One NSA document released by Snowden estimated that 99% of the world’s Internet bandwidth in 2002 and 33% of the world’s phone calls in 2003 passed through the U.S., an accident of history that proved a gold mine to sift through, with or without the cooperation of American companies. The agency hacked overseas cables and satellites and surreptitiously sucked information transiting among foreign cloud servers of U.S. technology companies like Google and Yahoo. It harvested and stored hundreds of millions of contact lists from personal e-mail and instant-messaging accounts on services like Yahoo and Facebook. A program called Dishfire sucked up years’ worth of text messages from around the world, and a database by the name of Tracfin captured credit-card transactions. “High performance computing systems must extract meaning from huge data sets and negate data encryption and computer access controls,” reads a 2007 classified NSA mission statement released by Snowden. “Fortunately, information management and mining is central to the Internet age.”

The NSA is not the only one playing the game. It just does it better, on a grander scale, than anyone else, at least so far. Russia and China have similar surveillance infrastructures, say current and former U.S. officials, and petty dictatorships the world over have been buying their ­technology on the open market. When rebels overthrew Libyan strongman Muammar Gaddafi in 2011, they found a device from the French company Amesys that allowed the dictator to gather up and search in bulk the Internet traffic generated by his people. No Libyan activist had been safe to send an unencrypted e-mail or post a Facebook comment. The company’s sales pitch, later leaked to WikiLeaks, began with a slide that read, “From lawful to massive interception.”

Privacy Protections

With all this information now public, the important questions are easy to spot: What should distinguish democratic governments from totalitarian ones in an era of mass surveillance? Are privacy protections a human right or just a convenience of nationality? Can the massive U.S. ­national-security apparatus be trusted to make the right choices in secret when the next crisis comes? Even President Obama encourages the conversation as he continues to seek Snowden’s imprisonment. “I think it’s healthy for our democracy,” he said just weeks before the White House refused to confirm or deny its role in rerouting the plane carrying Bolivian President Evo Morales after a false rumor that Snowden was on board.

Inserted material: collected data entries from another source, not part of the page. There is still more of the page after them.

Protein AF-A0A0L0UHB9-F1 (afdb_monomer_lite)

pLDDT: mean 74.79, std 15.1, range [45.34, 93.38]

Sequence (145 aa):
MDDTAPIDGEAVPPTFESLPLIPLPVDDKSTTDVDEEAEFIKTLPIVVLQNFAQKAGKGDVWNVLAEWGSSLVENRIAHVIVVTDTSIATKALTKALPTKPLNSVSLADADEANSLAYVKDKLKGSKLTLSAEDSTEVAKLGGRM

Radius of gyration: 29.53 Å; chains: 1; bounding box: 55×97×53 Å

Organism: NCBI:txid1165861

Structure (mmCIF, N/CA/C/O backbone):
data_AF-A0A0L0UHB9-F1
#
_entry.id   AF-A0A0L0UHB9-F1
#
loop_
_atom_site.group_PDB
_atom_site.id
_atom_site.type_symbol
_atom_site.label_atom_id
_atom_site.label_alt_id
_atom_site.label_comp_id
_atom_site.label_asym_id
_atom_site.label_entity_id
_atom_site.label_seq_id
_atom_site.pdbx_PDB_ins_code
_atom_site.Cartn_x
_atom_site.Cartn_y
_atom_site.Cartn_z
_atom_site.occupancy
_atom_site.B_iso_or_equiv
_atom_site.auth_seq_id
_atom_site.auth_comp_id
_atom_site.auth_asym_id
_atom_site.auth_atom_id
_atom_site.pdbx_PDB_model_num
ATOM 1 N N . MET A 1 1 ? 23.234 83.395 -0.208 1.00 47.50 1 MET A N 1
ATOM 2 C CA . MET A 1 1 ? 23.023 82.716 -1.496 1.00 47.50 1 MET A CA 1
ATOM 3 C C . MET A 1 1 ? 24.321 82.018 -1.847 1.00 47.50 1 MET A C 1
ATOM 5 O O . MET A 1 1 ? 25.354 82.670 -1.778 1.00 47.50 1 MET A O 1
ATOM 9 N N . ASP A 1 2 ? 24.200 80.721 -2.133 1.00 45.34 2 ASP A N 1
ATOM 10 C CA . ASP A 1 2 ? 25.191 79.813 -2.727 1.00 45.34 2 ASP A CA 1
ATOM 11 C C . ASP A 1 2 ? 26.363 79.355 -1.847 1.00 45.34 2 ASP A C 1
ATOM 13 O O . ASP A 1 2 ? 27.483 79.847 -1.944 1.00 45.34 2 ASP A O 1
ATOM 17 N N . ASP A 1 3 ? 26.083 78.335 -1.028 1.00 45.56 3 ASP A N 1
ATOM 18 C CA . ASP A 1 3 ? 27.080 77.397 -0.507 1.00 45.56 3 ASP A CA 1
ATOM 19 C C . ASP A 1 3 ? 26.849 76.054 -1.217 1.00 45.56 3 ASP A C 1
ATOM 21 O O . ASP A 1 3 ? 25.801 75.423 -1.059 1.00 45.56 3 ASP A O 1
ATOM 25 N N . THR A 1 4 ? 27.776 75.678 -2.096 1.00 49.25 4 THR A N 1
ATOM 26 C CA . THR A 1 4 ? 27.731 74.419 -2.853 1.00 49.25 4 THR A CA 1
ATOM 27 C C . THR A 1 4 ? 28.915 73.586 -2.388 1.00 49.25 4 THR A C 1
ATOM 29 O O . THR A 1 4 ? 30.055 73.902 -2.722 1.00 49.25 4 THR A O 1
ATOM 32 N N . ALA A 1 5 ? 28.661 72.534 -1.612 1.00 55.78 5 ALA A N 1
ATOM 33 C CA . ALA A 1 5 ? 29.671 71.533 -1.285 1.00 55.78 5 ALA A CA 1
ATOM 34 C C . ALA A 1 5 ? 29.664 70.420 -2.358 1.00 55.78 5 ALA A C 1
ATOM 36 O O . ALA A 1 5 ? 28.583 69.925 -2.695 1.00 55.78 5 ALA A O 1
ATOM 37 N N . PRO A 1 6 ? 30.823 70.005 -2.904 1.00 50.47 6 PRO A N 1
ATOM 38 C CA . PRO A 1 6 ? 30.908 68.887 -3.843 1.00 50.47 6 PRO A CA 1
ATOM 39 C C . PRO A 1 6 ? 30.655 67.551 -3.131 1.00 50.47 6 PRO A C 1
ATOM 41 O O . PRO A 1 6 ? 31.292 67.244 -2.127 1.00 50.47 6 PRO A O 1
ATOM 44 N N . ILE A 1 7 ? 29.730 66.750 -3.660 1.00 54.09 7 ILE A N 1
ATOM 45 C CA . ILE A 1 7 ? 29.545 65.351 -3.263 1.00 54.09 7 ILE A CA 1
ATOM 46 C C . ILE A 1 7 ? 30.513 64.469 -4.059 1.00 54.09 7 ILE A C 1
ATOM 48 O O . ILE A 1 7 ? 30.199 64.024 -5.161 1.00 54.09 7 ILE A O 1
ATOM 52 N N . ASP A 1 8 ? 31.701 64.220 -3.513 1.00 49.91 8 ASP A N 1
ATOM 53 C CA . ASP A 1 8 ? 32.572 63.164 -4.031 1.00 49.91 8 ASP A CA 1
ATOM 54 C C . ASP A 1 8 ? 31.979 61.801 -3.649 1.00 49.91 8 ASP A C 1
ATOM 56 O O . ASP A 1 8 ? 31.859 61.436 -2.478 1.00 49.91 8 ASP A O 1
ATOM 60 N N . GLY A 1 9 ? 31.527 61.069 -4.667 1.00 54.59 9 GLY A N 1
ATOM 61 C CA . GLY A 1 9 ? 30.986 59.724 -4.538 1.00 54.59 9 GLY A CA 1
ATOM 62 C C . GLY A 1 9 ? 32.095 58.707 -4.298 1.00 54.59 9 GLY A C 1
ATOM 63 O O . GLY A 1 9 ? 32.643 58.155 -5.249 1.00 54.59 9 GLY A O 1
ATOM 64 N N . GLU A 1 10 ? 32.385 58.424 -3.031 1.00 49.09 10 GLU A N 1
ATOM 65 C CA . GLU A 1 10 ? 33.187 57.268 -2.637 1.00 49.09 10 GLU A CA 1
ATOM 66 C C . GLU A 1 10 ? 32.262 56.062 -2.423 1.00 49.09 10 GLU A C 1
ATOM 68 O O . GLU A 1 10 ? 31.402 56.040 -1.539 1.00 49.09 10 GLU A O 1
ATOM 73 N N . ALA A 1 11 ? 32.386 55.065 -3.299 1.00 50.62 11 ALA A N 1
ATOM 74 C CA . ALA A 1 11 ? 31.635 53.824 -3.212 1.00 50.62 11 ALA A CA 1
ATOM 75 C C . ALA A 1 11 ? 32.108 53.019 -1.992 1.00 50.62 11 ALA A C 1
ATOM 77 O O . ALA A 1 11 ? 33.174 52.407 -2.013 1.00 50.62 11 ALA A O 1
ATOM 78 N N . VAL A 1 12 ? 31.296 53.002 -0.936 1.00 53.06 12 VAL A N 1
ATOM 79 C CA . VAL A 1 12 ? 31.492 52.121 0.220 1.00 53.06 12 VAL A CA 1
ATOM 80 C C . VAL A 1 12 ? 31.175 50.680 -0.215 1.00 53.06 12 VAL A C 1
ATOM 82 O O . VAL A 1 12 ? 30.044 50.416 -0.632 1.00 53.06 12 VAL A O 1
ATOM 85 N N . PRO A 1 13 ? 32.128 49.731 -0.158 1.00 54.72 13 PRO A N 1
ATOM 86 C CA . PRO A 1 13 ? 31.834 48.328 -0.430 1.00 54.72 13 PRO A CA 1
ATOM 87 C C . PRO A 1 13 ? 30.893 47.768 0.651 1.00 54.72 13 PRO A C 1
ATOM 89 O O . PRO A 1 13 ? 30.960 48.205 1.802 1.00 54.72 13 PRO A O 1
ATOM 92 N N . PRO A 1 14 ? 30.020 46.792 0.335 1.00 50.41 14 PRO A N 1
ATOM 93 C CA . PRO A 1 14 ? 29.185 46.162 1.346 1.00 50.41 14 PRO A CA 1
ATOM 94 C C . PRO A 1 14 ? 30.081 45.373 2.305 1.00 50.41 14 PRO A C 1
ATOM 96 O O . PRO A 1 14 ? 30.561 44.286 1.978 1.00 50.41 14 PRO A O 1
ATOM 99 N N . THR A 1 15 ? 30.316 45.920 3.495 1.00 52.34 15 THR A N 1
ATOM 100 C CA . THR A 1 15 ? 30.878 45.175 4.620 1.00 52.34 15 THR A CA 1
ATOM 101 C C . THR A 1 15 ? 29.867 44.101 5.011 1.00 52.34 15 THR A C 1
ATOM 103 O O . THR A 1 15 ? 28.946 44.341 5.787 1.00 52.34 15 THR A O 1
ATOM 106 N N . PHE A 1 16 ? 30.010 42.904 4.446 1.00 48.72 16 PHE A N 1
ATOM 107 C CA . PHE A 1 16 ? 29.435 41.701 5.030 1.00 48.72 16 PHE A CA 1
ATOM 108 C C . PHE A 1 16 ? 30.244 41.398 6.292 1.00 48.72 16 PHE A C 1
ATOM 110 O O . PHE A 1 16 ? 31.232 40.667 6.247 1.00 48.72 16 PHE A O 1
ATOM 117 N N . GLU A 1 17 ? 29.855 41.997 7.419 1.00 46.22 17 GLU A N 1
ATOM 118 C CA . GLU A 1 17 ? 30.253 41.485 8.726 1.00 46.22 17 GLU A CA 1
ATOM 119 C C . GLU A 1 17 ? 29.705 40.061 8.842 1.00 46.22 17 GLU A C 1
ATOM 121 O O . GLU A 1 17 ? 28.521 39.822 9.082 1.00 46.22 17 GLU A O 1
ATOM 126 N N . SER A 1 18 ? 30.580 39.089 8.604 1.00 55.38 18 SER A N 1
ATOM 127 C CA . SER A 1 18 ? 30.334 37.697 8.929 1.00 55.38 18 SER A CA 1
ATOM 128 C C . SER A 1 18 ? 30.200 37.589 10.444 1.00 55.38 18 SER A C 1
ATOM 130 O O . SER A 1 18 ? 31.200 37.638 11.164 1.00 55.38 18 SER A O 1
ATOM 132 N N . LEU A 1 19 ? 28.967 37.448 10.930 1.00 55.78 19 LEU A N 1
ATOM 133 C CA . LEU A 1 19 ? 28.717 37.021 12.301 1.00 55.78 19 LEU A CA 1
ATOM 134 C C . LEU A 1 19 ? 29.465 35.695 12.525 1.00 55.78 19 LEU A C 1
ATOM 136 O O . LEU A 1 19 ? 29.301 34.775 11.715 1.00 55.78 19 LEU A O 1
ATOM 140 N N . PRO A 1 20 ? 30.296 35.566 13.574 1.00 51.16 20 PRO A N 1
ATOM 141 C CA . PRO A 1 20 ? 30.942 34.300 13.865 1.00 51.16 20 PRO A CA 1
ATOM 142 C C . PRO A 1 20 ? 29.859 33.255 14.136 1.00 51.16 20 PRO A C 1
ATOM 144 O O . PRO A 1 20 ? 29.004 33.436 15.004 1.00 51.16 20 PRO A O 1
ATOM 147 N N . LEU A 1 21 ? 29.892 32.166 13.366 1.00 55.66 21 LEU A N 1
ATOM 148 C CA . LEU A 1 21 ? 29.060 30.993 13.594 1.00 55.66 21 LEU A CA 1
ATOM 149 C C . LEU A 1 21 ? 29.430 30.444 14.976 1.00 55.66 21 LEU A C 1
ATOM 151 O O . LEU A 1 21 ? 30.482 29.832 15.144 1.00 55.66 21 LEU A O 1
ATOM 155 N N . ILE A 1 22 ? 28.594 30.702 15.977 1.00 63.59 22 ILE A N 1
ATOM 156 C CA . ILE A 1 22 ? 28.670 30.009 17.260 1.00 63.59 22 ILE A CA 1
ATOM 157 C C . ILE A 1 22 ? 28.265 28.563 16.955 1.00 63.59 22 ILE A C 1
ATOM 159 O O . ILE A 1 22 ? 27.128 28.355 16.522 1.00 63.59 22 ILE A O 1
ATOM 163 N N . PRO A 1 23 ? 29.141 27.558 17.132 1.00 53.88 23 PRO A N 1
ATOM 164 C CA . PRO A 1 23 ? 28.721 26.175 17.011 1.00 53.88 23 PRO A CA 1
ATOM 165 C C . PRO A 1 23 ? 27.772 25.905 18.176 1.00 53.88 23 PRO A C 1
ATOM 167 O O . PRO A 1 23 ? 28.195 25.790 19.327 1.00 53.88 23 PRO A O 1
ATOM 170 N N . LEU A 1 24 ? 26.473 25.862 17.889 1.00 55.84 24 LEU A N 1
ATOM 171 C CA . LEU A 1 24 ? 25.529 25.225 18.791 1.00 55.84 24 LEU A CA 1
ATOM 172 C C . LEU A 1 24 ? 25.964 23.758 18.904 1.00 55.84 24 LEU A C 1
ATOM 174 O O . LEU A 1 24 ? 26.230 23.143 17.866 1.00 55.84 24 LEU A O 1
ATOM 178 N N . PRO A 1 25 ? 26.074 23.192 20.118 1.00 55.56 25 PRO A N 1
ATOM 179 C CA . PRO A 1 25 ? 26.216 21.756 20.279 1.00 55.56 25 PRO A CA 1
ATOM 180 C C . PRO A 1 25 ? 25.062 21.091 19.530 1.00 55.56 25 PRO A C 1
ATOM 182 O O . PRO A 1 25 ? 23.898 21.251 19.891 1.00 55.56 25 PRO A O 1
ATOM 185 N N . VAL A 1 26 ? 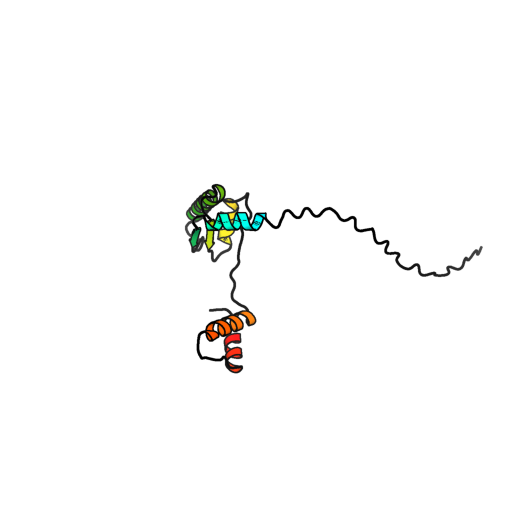25.382 20.425 18.425 1.00 55.78 26 VAL A N 1
ATOM 186 C CA . VAL A 1 26 ? 24.439 19.556 17.736 1.00 55.78 26 VAL A CA 1
ATOM 187 C C . VAL A 1 26 ? 24.381 18.312 18.604 1.00 55.78 26 VAL A C 1
ATOM 189 O O . VAL A 1 26 ? 25.303 17.498 18.585 1.00 55.78 26 VAL A O 1
ATOM 192 N N . ASP A 1 27 ? 23.356 18.226 19.448 1.00 52.78 27 ASP A N 1
ATOM 193 C CA . ASP A 1 27 ? 23.009 16.992 20.141 1.00 52.78 27 ASP A CA 1
ATOM 194 C C . ASP A 1 27 ? 22.712 15.922 19.078 1.00 52.78 27 ASP A C 1
ATOM 196 O O . ASP A 1 27 ? 21.611 15.825 18.537 1.00 52.78 27 ASP A O 1
ATOM 200 N N . ASP A 1 28 ? 23.736 15.135 18.752 1.00 47.53 28 ASP A N 1
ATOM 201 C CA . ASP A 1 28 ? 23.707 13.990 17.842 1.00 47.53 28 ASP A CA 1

In an interview with Time conducted via e-mail in early December, Snowden ­explained his answers to those big questions, even as he allowed for the fact that the U.S. public he sees himself serving may not ultimately agree. The privacy of regular citizens, he believes, is a universal right, and the dangers of mass surveillance litter the dark corners of the 20th century. “The NSA is surely not the Stasi,” he argued, in reference to the notorious East German security service, “but we should always remember that the danger to ­societies from security services is not that they will spontaneously decide to embrace mustache twirling and jackboots to bear us bodily into dark places, but that the slowly shifting foundation of policy will make it such that mustaches and jackboots are discovered to prove an operational advantage toward a necessary purpose.”